# AKC Canton,OH German shepherd, he just turned 2 years old,



## TriadGSD (Feb 19, 2011)

german shepherd



I have a huge male AKC German shepherd, he just turned 2 years old, I need to rehome. I am working a lot and used to breed and wanted to show but just don't have time anymore. He is 110 pounds, gorgeous German plush coat black and tan saddle. He has an amazing pedigree, German V and VA titled show lines, schultzhund titled ancestors and he does have a small bit of American champions on his dads side. He is an indoor house dog, fully trained and obedience trained, amazing in the house, and loves to walk and swim. He is great with kids cats and other dogs. He is Not fixed, comes with full registration and is up to date. (*****edited**** For more info they can send they can send pictures, or PM....)


----------



## Deuce (Oct 14, 2010)

Are rehoming fees allowed on the Ohio Craigslist site?
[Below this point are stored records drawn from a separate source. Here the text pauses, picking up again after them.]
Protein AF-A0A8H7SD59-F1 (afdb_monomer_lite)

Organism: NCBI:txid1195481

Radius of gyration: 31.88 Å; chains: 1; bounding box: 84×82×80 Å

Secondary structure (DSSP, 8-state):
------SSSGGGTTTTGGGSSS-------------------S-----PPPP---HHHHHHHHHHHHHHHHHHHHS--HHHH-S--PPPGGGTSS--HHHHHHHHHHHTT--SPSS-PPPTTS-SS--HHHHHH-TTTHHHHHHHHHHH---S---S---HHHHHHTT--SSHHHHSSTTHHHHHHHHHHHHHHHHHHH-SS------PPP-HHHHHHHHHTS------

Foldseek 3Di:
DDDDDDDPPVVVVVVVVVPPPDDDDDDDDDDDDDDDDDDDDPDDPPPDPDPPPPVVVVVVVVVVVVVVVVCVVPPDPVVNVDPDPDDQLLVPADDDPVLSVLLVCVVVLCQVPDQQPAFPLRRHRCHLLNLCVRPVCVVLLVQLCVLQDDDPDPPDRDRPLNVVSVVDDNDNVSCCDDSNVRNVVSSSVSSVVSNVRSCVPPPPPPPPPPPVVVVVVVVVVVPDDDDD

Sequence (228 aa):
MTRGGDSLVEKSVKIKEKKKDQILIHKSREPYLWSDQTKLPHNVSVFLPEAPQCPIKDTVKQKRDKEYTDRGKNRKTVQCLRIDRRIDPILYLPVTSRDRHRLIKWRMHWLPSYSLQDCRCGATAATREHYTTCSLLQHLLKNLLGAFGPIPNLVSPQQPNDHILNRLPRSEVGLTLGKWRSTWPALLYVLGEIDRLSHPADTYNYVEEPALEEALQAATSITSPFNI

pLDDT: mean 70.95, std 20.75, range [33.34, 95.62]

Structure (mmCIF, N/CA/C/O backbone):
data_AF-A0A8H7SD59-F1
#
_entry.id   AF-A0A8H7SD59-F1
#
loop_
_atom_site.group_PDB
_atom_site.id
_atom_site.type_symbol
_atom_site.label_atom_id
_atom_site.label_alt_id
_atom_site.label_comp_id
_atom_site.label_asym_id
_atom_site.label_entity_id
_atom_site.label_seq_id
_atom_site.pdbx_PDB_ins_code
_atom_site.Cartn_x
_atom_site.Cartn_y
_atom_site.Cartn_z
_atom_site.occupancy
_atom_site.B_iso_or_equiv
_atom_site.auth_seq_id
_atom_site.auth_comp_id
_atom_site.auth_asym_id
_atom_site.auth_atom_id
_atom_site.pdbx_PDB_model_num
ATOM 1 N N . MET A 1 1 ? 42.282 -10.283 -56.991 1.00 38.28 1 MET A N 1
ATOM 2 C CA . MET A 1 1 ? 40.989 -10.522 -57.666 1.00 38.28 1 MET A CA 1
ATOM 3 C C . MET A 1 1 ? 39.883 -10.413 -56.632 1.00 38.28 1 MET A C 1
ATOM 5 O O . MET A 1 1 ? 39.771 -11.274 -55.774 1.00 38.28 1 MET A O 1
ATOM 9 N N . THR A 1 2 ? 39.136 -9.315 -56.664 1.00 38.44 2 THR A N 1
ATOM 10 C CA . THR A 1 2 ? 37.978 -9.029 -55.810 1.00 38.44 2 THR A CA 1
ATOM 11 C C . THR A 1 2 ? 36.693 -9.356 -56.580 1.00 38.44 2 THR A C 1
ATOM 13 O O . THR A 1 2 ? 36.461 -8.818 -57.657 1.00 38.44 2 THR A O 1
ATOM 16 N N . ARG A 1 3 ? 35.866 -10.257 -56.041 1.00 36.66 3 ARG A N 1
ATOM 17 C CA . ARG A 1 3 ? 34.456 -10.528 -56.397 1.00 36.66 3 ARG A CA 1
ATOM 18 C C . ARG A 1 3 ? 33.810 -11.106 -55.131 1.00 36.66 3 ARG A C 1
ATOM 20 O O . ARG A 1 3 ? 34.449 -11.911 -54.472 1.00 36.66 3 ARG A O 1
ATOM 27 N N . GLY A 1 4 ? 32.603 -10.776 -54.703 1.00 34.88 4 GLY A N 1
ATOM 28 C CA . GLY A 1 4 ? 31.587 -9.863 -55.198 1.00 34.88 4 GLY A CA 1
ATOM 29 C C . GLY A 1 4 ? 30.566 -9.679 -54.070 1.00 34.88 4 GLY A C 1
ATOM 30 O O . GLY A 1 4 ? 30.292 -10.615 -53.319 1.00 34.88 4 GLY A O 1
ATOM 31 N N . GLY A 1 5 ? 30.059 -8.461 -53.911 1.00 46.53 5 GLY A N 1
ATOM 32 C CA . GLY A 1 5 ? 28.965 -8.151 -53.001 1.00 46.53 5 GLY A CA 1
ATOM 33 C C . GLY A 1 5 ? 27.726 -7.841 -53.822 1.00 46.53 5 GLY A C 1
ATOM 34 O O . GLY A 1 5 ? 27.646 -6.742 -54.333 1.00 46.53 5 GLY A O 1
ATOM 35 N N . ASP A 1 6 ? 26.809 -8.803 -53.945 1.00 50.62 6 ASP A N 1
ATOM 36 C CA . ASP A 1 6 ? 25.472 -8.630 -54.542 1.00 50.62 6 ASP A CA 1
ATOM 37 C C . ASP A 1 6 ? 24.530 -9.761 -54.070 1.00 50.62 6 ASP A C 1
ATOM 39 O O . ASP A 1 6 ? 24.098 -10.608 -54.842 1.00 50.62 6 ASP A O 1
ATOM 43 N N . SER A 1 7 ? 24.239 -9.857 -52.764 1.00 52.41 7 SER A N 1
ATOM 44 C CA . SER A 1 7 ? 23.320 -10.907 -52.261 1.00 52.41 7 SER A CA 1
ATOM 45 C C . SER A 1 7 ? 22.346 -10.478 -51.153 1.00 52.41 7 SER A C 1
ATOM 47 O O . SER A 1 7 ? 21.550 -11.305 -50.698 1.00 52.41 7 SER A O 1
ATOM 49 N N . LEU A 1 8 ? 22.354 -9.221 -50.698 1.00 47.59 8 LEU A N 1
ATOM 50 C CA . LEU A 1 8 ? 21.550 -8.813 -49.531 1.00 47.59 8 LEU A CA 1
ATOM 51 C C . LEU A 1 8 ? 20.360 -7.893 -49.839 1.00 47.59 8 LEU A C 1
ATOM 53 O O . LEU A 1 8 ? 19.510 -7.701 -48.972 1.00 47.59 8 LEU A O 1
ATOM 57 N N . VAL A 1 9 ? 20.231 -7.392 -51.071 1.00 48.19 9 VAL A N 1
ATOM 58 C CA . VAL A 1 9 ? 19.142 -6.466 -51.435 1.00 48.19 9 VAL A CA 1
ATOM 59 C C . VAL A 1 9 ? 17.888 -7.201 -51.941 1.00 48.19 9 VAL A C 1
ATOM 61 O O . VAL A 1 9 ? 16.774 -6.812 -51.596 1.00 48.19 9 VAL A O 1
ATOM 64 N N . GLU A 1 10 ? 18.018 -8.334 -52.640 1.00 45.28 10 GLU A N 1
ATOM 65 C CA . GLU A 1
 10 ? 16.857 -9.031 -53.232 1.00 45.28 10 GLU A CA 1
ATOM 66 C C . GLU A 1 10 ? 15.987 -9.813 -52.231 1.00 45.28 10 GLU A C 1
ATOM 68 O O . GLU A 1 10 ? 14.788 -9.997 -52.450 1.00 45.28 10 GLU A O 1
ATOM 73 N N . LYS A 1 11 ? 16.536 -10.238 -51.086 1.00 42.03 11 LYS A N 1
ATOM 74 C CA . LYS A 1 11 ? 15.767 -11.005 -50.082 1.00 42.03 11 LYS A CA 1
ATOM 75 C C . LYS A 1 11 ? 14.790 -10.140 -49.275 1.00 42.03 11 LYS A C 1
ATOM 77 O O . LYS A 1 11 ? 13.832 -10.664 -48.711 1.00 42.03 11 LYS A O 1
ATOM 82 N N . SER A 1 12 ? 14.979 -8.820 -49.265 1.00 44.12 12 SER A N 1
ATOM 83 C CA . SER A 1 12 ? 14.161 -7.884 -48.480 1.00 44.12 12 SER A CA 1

I know they're not here.


----------



## TriadGSD (Feb 19, 2011)

you can rehome with a small adoption fee which is same as rehoming fee. it says on the craiglist site for all states its allowed at the top of "pets" page- [ please take discussions to pets forum ] [ no pet sales or breeding please -- rehoming with small adoption fee OK ]
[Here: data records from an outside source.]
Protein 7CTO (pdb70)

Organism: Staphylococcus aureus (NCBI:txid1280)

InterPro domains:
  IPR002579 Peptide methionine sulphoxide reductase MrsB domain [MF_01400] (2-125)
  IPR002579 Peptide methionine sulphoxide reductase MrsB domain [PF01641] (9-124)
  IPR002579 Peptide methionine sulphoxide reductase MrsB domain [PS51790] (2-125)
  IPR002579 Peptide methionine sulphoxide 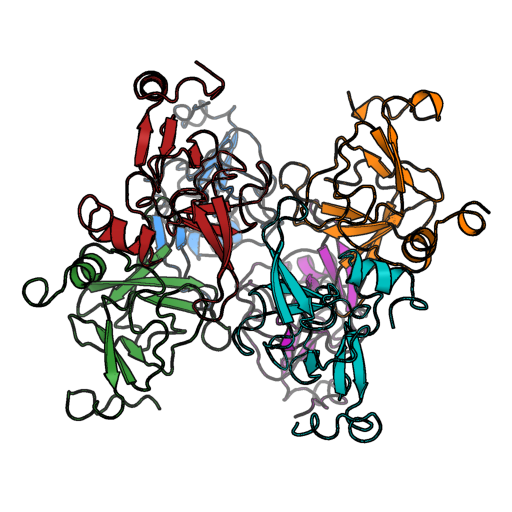reductase MrsB domain [TIGR00357] (6-133)
  IPR011057 Mss4-like superfamily [SSF51316] (6-139)
  IPR028427 Peptide methionine sulfoxide reductase MsrB [PTHR10173] (5-134)

Nearest PDB structures (foldseek):
  7cto-assembly1_A  TM=9.844E-01  e=1.155E-24  Staphylococcus aureus
  5fa9-assembly1_A  TM=9.884E-01  e=1.352E-18  Treponema denticola ATCC 35405
  7e43-assembly1_B  TM=9.863E-01  e=5.174E-18  Helicobacter pylori 26695
  3hcg-assembly1_D  TM=9.739E-01  e=3.814E-18  Neisseria meningitidis serogroup A
  3hch-assembly1_A  TM=9.843E-01  e=1.076E-17  Neisseria meningitidis serogroup A

Secondary structure (DSSP, 8-state):
--S--HHHHHHHHHT--PPSSSSSTTT---SEEEEETTT--EEE-STTEE--SSSS-EESS-S-STT-EEEE--TTT---EEEE-TTT--EEEEEBS-S-TTTTS-B--B-GGGEEEEEGGGHHHHT-TT----/-HHHH--TTHHHHHHTS-----TT-SSSTT---SEEEEETTT--EEEEGGGEE--SSSS-EES---STT-EEEEEE-GGG--EEEEEESSS--EEEEEES-S-TTTTS-EEEE-GGGEEEEEGGGHHHHT-STTSGGG-/--TTT--HHHHHHHHH---PPTTTSSSSS---SEEEEETTT--EEEETTSEE--SSSS-EES--S-TTTEEEEEE-GGG--EEEEEETTT--EEEEEEE---SSS-SEEEEE-STTEEEEEGGGSTTTT-SS----/-HHHHS-HHHHHHHHH---PPSS-TTTTT---SEEEE----EEEEGGGEE--SSSS-EESS-S-GGGEEEEEE--TTS-EEEEEETTT--EEEEEES-S-TTTTS-EEEE-STT-EEEETTHHHHTT---------/---S-HHHHHHHHHT--PPSS-SSTTS---SEEEE-TTT--EEEESTT----SSSS-EESS-SSTTSEEEEEE-TTT--EEEEEETTT----EEEES-S-TTT-S-EEEE-GGG-EEEEGGGHHHHS--STT----/--SSS-HHHHHHHTT---PPTTTSSTTT---SEEEEETTT--EEEETTT-B--SSSS-EESS-S-TTSEEEEEE-GGG--EEEEEESSS--EEEEEES-S-TTTTS-EEEE-GGGEEEEEGGGTTTTT-TTTT--

Structure (mmCIF, N/CA/C/O backbone):
data_7CTO
#
_entry.id   7CTO
#
_cell.length_a   114.825
_cell.length_b   122.190
_cell.length_c   73.270
_cell.angle_alpha   90.000
_cell.angle_beta   90.000
_cell.angle_gamma   90.000
#
_symmetry.space_group_name_H-M   'P 21 21 2'
#
loop_
_atom_site.group_PDB
_atom_site.id
_atom_site.type_symbol
_atom_site.label_atom_id
_atom_site.label_alt_id
_atom_site.label_comp_id
_atom_site.label_asym_id
_atom_site.label_entity_id
_atom_site.label_seq_id
_atom_site.pdbx_PDB_ins_code
_atom_site.Cartn_x
_atom_site.Cartn_y
_atom_site.Cartn_z
_atom_site.occupancy
_atom_site.B_iso_or_equiv
_atom_site.auth_seq_id
_atom_site.auth_comp_id
_atom_site.auth_asym_id
_atom_site.auth_atom_id
_atom_site.pdbx_PDB_model_num
ATOM 1 N N . LYS A 1 23 ? -51.650 -0.309 -23.256 1.00 102.55 6 LYS A N 1
ATOM 2 C CA . LYS A 1 23 ? -52.940 0.479 -23.133 1.00 108.57 6 LYS A CA 1
ATOM 3 C C . LYS A 1 23 ? -53.674 0.179 -21.803 1.00 121.08 6 LYS A C 1
ATOM 4 O O . LYS A 1 23 ? -54.924 0.096 -21.829 1.00 116.18 6 LYS A O 1
ATOM 10 N N . SER A 1 24 ? -52.913 0.059 -20.697 1.00 127.50 7 SER A N 1
ATOM 11 C CA . SER A 1 24 ? -53.295 0.098 -19.250 1.00 124.72 7 SER A CA 1
ATOM 12 C C . SER A 1 24 ? -53.306 -1.306 -18.635 1.00 138.73 7 SER A C 1
ATOM 13 O O . SER A 1 24 ? -54.131 -1.553 -17.727 1.00 129.82 7 SER A O 1
ATOM 16 N N . GLU A 1 25 ? -52.423 -2.181 -19.132 1.00 168.10 8 GLU A N 1
ATOM 17 C CA . GLU A 1 25 ? -51.794 -3.307 -18.381 1.00 175.56 8 GLU A CA 1
ATOM 18 C C . GLU A 1 25 ? -50.271 -3.156 -18.514 1.00 169.36 8 GLU A C 1
ATOM 19 O O . GLU A 1 25 ? -49.608 -4.146 -18.882 1.00 172.91 8 GLU A O 1
ATOM 25 N N . LEU A 1 26 ? -49.740 -1.963 -18.207 1.00 157.74 9 LEU A N 1
ATOM 26 C CA . LEU A 1 26 ? -48.367 -1.512 -18.595 1.00 135.00 9 LEU A CA 1
ATOM 27 C C . LEU A 1 26 ? -47.505 -1.340 -17.342 1.00 125.77 9 LEU A C 1
ATOM 28 O O . LEU A 1 26 ? -48.092 -1.184 -16.236 1.00 108.81 9 LEU A O 1
ATOM 33 N N . THR A 1 27 ? -46.174 -1.367 -17.523 1.00 120.90 10 THR A N 1
ATOM 34 C CA . THR A 1 27 ? -45.174 -1.567 -16.433 1.00 114.79 10 THR A CA 1
ATOM 35 C C . THR A 1 27 ? -45.568 -0.632 -15.285 1.00 107.04 10 THR A C 1
ATOM 36 O O . THR A 1 27 ? -46.293 0.334 -15.542 1.00 111.44 10 THR A O 1
ATOM 40 N N . ASP A 1 28 ? -45.172 -0.930 -14.052 1.00 113.91 11 ASP A N 1
ATOM 41 C CA . ASP A 1 28 ? -45.485 -0.039 -12.904 1.00 129.12 11 ASP A CA 1
ATOM 42 C C . ASP A 1 28 ? -45.041 1.395 -13.271 1.00 136.87 11 ASP A C 1
ATOM 43 O O . ASP A 1 28 ? -45.835 2.329 -13.020 1.00 140.69 11 ASP A O 1
ATOM 48 N N . ILE A 1 29 ? -43.874 1.561 -13.918 1.00 133.23 12 ILE A N 1
ATOM 49 C CA . ILE A 1 29 ? -43.286 2.883 -14.325 1.00 127.02 12 ILE A CA 1
ATOM 50 C C . ILE A 1 29 ? -43.981 3.434 -15.578 1.00 118.58 12 ILE A C 1
ATOM 51 O O . ILE A 1 29 ? -43.971 4.656 -15.746 1.00 133.08 12 ILE A O 1
ATOM 56 N N . GLU A 1 30 ? -44.468 2.596 -16.490 1.00 109.17 13 GLU A N 1
ATOM 57 C CA . GLU A 1 30 ? -45.231 3.110 -17.654 1.00 107.14 13 GLU A CA 1
ATOM 58 C C . GLU A 1 30 ? -46.451 3.829 -17.086 1.00 100.02 13 GLU A C 1
ATOM 59 O O . GLU A 1 30 ? -46.771 4.911 -17.597 1.00 88.55 13 GLU A O 1
ATOM 65 N N . TYR A 1 31 ? -47.015 3.269 -16.011 1.00 107.50 14 TYR A N 1
ATOM 66 C CA . TYR A 1 31 ? -48.282 3.691 -15.357 1.00 131.56 14 TYR A CA 1
ATOM 67 C C . TYR A 1 31 ? -47.964 4.873 -14.418 1.00 131.01 14 TYR A C 1
ATOM 68 O O . TYR A 1 31 ? -48.507 5.981 -14.688 1.00 131.84 14 TYR A O 1
ATOM 77 N N . ILE A 1 32 ? -47.075 4.688 -13.425 1.00 116.42 15 ILE A N 1
ATOM 78 C CA . ILE A 1 32 ? -46.559 5.769 -12.511 1.00 120.52 15 ILE A CA 1
ATOM 79 C C . ILE A 1 32 ? -46.416 7.113 -13.270 1.00 114.18 15 ILE A C 1
ATOM 80 O O . ILE A 1 32 ? -46.932 8.127 -12.770 1.00 101.48 15 ILE A O 1
ATOM 85 N N . VAL A 1 33 ? -45.725 7.132 -14.422 1.00 113.96 16 VAL A N 1
ATOM 86 C CA . VAL A 1 33 ? -45.399 8.355 -15.223 1.00 92.45 16 VAL A CA 1
ATOM 87 C C . VAL A 1 33 ? -46.693 8.877 -15.833 1.00 93.93 16 VAL A C 1
ATOM 88 O O . VAL A 1 33 ? -47.181 9.917 -15.370 1.00 105.39 16 VAL A O 1
ATOM 92 N N . THR A 1 34 ? -47.208 8.182 -16.840 1.00 90.66 17 THR A N 1
ATOM 93 C CA . THR A 1 34 ? -48.432 8.594 -17.556 1.00 99.87 17 THR A CA 1
ATOM 94 C C . THR A 1 34 ? -49.464 8.993 -16.494 1.00 112.10 17 THR A C 1
ATOM 95 O O . THR A 1 34 ? -49.856 10.195 -16.478 1.00 110.46 17 THR A O 1
ATOM 99 N N . GLN A 1 35 ? -49.823 8.057 -15.597 1.00 106.31 18 GLN A N 1
ATOM 100 C CA . GLN A 1 35 ? -51.052 8.148 -14.754 1.00 109.48 18 GLN A CA 1
ATOM 101 C C . GLN A 1 35 ? -50.793 8.958 -13.482 1.00 103.38 18 GLN A C 1
ATOM 102 O O . GLN A 1 35 ? -51.573 9.882 -13.254 1.00 110.67 18 GLN A O 1
ATOM 108 N N . GLU A 1 36 ? -49.754 8.629 -12.707 1.00 100.27 19 GLU A N 1
ATOM 109 C CA . GLU A 1 36 ? -49.449 9.252 -11.384 1.00 105.64 19 GLU A CA 1
ATOM 110 C C . GLU A 1 36 ? -48.477 10.450 -11.501 1.00 112.28 19 GLU A C 1
ATOM 111 O O . GLU A 1 36 ? -47.923 10.845 -10.451 1.00 104.12 19 GLU A O 1
ATOM 117 N N . ASN A 1 37 ? -48.261 11.019 -12.698 1.00 120.08 20 ASN A N 1
ATOM 118 C CA . ASN A 1 37 ? -47.381 12.205 -12.930 1.00 122.17 20 ASN A CA 1
ATOM 119 C C . ASN A 1 37 ? -45.941 11.924 -12.453 1.00 119.59 20 ASN A C 1
ATOM 120 O O . ASN A 1 37 ? -45.333 12.809 -11.817 1.00 120.44 20 ASN A O 1
ATOM 125 N N . GLY A 1 38 ? -45.403 10.736 -12.741 1.00 121.28 21 GLY A N 1
ATOM 126 C CA . GLY A 1 38 ? -44.043 10.321 -12.333 1.00 115.58 21 GLY A CA 1
ATOM 127 C C . GLY A 1 38 ? -42.971 10.732 -13.333 1.00 103.78 21 GLY A C 1
ATOM 128 O O . GLY A 1 38 ? -43.309 11.168 -14.453 1.00 94.54 21 GLY A O 1
ATOM 129 N N . THR A 1 39 ? -41.704 10.584 -12.949 1.00 102.45 22 THR A N 1
ATOM 130 C CA . THR A 1 39 ? -40.532 10.843 -13.832 1.00 112.13 22 THR A CA 1
ATOM 131 C C . THR A 1 39 ? -39.533 9.668 -13.720 1.00 115.00 22 THR A C 1
ATOM 132 O O . THR A 1 39 ? -39.121 9.295 -12.582 1.00 99.05 22 THR A O 1
ATOM 136 N N . GLU A 1 40 ? -39.211 9.066 -14.875 1.00 107.66 23 GLU A N 1
ATOM 137 C CA . GLU A 1 40 ? -38.343 7.864 -15.001 1.00 92.89 23 GLU A CA 1
ATOM 138 C C . GLU A 1 40 ? -36.916 8.292 -14.732 1.00 87.56 23 GLU A C 1
ATOM 139 O O . GLU A 1 40 ? -36.573 9.455 -14.903 1.00 92.65 23 GLU A O 1
ATOM 145 N N . PRO A 1 41 ? -36.039 7.383 -14.281 1.00 91.41 24 PRO A N 1
ATOM 146 C CA . PRO A 1 41 ? -34.649 7.765 -14.070 1.00 103.11 24 PRO A CA 1
ATOM 147 C C . PRO A 1 41 ? -34.085 8.293 -15.385 1.00 104.48 24 PRO A C 1
ATOM 148 O O . PRO A 1 41 ? -34.616 7.988 -16.449 1.00 111.73 24 PRO A O 1
ATOM 152 N N . PRO A 1 42 ? -33.048 9.161 -15.357 1.00 112.11 25 PRO A N 1
ATOM 153 C CA . PRO A 1 42 ? -32.400 9.621 -16.582 1.00 111.92 25 PRO A CA 1
ATOM 154 C C . PRO A 1 42 ? -31.437 8.548 -17.091 1.00 106.51 25 PRO A C 1
ATOM 155 O O . PRO A 1 42 ? -30.821 7.901 -16.261 1.00 118.44 25 PRO A O 1
ATOM 159 N N . PHE A 1 43 ? -31.349 8.381 -18.411 1.00 98.23 26 PHE A N 1
ATOM 160 C CA . PHE A 1 43 ? -30.364 7.507 -19.106 1.00 102.55 26 PHE A CA 1
ATOM 161 C C . PHE A 1 43 ? -30.788 6.042 -19.014 1.00 101.91 26 PHE A C 1
ATOM 162 O O . PHE A 1 43 ? -30.748 5.343 -20.049 1.00 114.30 26 PHE A O 1
ATOM 170 N N . MET A 1 44 ? -31.129 5.593 -17.807 1.00 93.72 27 MET A N 1
ATOM 171 C CA . MET A 1 44 ? -31.910 4.355 -17.582 1.00 100.56 27 MET A CA 1
ATOM 172 C C . MET A 1 44 ? -33.343 4.587 -18.090 1.00 95.47 27 MET A C 1
ATOM 173 O O . MET A 1 44 ? -34.274 4.509 -17.263 1.00 105.57 27 MET A O 1
ATOM 178 N N . ASN A 1 45 ? -33.515 4.869 -19.392 1.00 88.76 28 ASN A N 1
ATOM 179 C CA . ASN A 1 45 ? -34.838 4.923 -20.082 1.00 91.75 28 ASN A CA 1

most ask for adoption/rehoming fee because they dont want the pet to go to a bad home. i read a post once it said "if you cant pay the rehoming fee im asking then how would you be able to take care of the dog to buy food and vet visits" and i dont think your really allowed to give pets like dogs free anyways.


----------



## llombardo (Dec 11, 2011)

Original link is not working


----------